Throughout the show, the men do not walk with the confident authority of classical runway masculinity. They move like young boys trying on clothes, trying identities, trying roles, trying life itself. Knit trapper hats, center-parted hair, nerdy glasses, school bags, and collegiate crest embroideries give the entire show the atmosphere of first-year university students, young men entering a new world with uncertainty, vulnerability, and hope.
Klausner summarizes his philosophy simply:
“It’s not autobiographical. It’s more like a fantasy. It’s about the steps of self-exploration and finding yourself, and I think that’s a really beautiful idea to work with.”
And this sentence captures Winter 2026 perfectly. This is not a show that tries to define men. It does not attempt to prescribe masculinity. It does not impose a finished identity on its audience. Instead, it opens a space where uncertainty, hesitation, and vulnerability are allowed to exist in fashion.
Dries Van Noten Men’s Winter 2026 is therefore not beautiful only in image, it is beautiful in meaning, in structure of thought, and in the truth of growth. It is fashion that does not rush, does not provoke, does not chase momentum, and does not follow noise. It chooses to move slowly, deeply, and steadily.
This is fashion that does not sell perfection, it sells the process of becoming.
It does not sell ready-made dreams, it sells spaces of searching.
It does not sell confidence, it sells the courage to remain uncertain.

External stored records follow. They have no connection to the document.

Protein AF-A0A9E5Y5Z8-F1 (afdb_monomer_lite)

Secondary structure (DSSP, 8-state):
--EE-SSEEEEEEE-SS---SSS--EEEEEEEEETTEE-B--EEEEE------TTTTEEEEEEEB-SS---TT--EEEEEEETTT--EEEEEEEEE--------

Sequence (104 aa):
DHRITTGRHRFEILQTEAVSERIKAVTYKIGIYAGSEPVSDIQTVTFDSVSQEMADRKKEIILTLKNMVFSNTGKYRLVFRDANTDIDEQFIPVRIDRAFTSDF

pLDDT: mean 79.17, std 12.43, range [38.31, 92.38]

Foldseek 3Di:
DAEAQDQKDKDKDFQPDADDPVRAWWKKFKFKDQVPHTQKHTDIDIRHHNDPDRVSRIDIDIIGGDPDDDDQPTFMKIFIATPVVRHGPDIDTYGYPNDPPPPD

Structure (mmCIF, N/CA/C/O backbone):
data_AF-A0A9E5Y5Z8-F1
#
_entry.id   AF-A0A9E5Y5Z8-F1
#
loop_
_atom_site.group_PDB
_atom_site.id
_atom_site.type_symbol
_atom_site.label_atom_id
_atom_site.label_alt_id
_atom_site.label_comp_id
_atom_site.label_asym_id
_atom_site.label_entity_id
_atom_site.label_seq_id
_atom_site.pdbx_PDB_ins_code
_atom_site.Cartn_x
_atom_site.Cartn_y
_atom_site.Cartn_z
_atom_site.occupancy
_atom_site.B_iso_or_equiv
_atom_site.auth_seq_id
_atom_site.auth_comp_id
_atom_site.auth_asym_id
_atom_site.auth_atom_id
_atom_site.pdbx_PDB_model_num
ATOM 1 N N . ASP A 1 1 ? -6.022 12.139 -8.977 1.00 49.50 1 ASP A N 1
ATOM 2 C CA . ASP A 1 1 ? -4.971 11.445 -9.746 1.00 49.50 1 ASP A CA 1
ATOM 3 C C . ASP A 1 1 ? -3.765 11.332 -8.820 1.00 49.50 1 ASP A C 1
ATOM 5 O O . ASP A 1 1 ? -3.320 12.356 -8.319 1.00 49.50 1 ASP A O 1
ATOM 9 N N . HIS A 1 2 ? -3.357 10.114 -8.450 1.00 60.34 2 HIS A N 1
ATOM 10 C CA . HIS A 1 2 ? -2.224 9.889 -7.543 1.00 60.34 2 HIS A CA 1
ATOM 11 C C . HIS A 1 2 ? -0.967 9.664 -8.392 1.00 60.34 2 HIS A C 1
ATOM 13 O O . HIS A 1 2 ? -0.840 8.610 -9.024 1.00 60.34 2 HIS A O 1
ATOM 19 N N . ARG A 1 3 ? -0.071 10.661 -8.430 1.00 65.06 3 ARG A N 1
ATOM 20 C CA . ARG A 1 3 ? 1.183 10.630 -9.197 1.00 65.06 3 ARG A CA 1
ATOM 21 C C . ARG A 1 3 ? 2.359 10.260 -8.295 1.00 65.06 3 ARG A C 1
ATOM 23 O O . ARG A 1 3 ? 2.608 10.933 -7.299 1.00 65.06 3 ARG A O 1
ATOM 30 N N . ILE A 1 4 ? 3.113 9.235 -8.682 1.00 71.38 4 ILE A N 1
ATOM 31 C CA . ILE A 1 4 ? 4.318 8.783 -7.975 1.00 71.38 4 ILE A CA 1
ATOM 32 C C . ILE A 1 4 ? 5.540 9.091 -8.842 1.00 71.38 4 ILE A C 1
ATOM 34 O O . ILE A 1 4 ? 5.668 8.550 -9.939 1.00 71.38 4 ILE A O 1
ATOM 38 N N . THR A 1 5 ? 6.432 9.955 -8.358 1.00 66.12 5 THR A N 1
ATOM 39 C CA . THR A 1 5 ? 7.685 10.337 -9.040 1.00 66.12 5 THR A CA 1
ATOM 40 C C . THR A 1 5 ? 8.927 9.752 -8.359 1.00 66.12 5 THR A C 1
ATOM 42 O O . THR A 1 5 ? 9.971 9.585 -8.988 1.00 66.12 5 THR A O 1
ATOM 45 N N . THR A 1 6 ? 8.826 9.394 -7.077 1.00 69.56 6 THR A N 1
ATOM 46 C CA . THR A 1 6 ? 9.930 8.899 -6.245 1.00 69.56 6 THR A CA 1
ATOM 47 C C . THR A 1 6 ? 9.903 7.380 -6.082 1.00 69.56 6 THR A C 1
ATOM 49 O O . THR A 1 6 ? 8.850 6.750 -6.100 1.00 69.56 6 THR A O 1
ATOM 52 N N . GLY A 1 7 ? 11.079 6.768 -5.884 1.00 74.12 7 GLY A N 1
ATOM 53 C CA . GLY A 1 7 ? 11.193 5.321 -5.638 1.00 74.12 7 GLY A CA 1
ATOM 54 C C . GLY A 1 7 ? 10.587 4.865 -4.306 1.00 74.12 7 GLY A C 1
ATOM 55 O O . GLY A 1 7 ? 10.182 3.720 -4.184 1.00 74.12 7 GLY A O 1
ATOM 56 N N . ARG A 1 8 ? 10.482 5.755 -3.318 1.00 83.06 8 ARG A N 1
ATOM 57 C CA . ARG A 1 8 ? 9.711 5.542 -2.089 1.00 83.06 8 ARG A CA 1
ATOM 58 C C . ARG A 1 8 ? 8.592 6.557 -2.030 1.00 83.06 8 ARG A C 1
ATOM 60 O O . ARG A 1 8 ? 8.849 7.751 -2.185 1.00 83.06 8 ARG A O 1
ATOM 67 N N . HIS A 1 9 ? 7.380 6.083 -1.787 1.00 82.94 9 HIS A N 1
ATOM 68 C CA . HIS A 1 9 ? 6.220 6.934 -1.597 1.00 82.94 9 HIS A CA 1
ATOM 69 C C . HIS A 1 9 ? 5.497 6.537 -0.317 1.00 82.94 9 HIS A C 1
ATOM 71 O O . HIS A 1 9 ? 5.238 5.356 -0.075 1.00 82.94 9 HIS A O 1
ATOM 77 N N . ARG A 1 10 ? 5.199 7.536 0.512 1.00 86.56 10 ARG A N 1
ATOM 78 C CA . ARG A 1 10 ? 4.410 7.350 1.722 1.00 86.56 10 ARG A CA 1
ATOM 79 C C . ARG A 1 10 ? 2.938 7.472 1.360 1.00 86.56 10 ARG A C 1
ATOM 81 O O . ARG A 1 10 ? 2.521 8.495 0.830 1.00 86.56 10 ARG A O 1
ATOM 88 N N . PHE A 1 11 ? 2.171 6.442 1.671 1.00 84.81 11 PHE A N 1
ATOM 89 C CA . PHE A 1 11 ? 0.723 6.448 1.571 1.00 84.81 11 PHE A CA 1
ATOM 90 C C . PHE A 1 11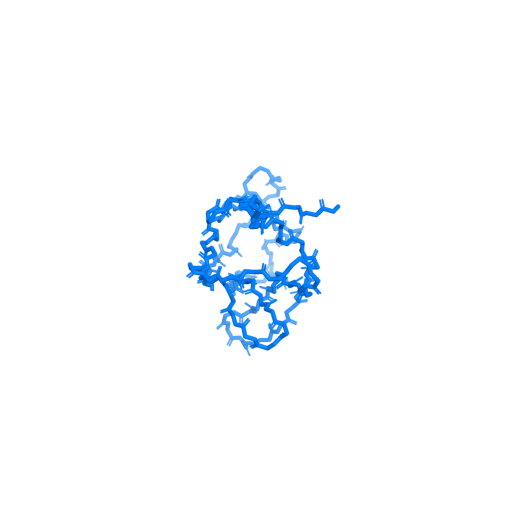 ? 0.138 6.564 2.972 1.00 84.81 11 PHE A C 1
ATOM 92 O O . PHE A 1 11 ? 0.552 5.861 3.892 1.00 84.81 11 PHE A O 1
ATOM 99 N N . GLU A 1 12 ? -0.822 7.466 3.129 1.00 85.69 12 GLU A N 1
ATOM 100 C CA . GLU A 1 12 ? -1.670 7.512 4.312 1.00 85.69 12 GLU A CA 1
ATOM 101 C C . GLU A 1 12 ? -2.924 6.701 4.002 1.00 85.69 12 GLU A C 1
ATOM 103 O O . GLU A 1 12 ? -3.689 7.040 3.099 1.00 85.69 12 GLU A O 1
ATOM 108 N N . ILE A 1 13 ? -3.097 5.597 4.718 1.00 83.69 13 ILE A N 1
ATOM 109 C CA . ILE A 1 13 ? -4.268 4.745 4.606 1.00 83.69 13 ILE A CA 1
ATOM 110 C C . ILE A 1 13 ? -5.175 5.064 5.780 1.00 83.69 13 ILE A C 1
ATOM 112 O O . ILE A 1 13 ? -4.799 4.897 6.941 1.00 83.69 13 ILE A O 1
ATOM 116 N N . LEU A 1 14 ? -6.379 5.527 5.471 1.00 81.50 14 LEU A N 1
ATOM 117 C CA . LEU A 1 14 ? -7.419 5.712 6.464 1.00 81.50 14 LEU A CA 1
ATOM 118 C C . LEU A 1 14 ? -8.250 4.437 6.534 1.00 81.50 14 LEU A C 1
ATOM 120 O O . LEU A 1 14 ? -8.851 4.032 5.540 1.00 81.50 14 LEU A O 1
ATOM 124 N N . GLN A 1 15 ? -8.327 3.836 7.716 1.00 74.69 15 GLN A N 1
ATOM 125 C CA . GLN A 1 15 ? -9.322 2.809 7.978 1.00 74.69 15 GLN A CA 1
ATOM 126 C C . GLN A 1 15 ? -10.696 3.486 7.921 1.00 74.69 15 GLN A C 1
ATOM 128 O O . GLN A 1 15 ? -11.050 4.277 8.797 1.00 74.69 15 GLN A O 1
ATOM 133 N N . THR A 1 16 ? -11.483 3.212 6.887 1.00 67.81 16 THR A N 1
ATOM 134 C CA . THR A 1 16 ? -12.826 3.792 6.754 1.00 67.81 16 THR A CA 1
ATOM 135 C C . THR A 1 16 ? -13.768 3.230 7.824 1.00 67.81 16 THR A C 1
ATOM 137 O O . THR A 1 16 ? -14.521 3.984 8.438 1.00 67.81 16 THR A O 1
ATOM 140 N N . GLU A 1 17 ? -13.635 1.947 8.182 1.00 62.75 17 GLU A N 1
ATOM 141 C CA . GLU A 1 17 ? -14.571 1.228 9.072 1.00 62.75 17 GLU A CA 1
ATOM 142 C C . GLU A 1 17 ? -13.949 0.806 10.406 1.00 62.75 17 GLU A C 1
ATOM 144 O O . GLU A 1 17 ? -12.902 0.155 10.423 1.00 62.75 17 GLU A O 1
ATOM 149 N N . ALA A 1 18 ? -14.503 1.282 11.531 1.00 66.19 18 ALA A N 1
ATOM 150 C CA . ALA A 1 18 ? -13.890 1.106 12.855 1.00 66.19 18 ALA A CA 1
ATOM 151 C C . ALA A 1 18 ? -14.011 -0.342 13.295 1.00 66.19 18 ALA A C 1
ATOM 153 O O . ALA A 1 18 ? -15.061 -0.946 13.079 1.00 66.19 18 ALA A O 1
ATOM 154 N N . VAL A 1 19 ? -12.969 -0.882 13.935 1.00 76.81 19 VAL A N 1
ATOM 155 C CA . VAL A 1 19 ? -13.074 -2.221 14.516 1.00 76.81 19 VAL A CA 1
ATOM 156 C C . VAL A 1 19 ? -14.166 -2.182 15.582 1.00 76.81 19 VAL A C 1
ATOM 158 O O . VAL A 1 19 ? -14.247 -1.267 16.398 1.00 76.81 19 VAL A O 1
ATOM 161 N N . SER A 1 20 ? -15.085 -3.130 15.509 1.00 69.19 20 SER A N 1
ATOM 162 C CA . SER A 1 20 ? -16.290 -3.237 16.331 1.00 69.19 20 SER A CA 1
ATOM 163 C C . SER A 1 20 ? -16.695 -4.709 16.400 1.00 69.19 20 SER A C 1
ATOM 165 O O . SER A 1 20 ? -16.141 -5.537 15.686 1.00 69.19 20 SER A O 1
ATOM 167 N N . GLU A 1 21 ? -17.706 -5.078 17.187 1.00 67.12 21 GLU A N 1
ATOM 168 C CA . GLU A 1 21 ? -18.154 -6.485 17.254 1.00 67.12 21 GLU A CA 1
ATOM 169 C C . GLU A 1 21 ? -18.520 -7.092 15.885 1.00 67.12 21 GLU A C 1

And in a fashion world increasingly driven by speed and surface, Dries Van Noten chooses to compete through depth, meaning, and continuity.
Winter 2026 is not merely a fashion show.
It is a record of growth.
Not just clothing, but a language of life.
Not just a runway, but a story of a human being learning how to grow up.
This is Dries Van Noten in the era of Julian Klausner,
a brand that does not tell you who you should be,
but tells you that you have the right to slowly become whoever you are meant to be.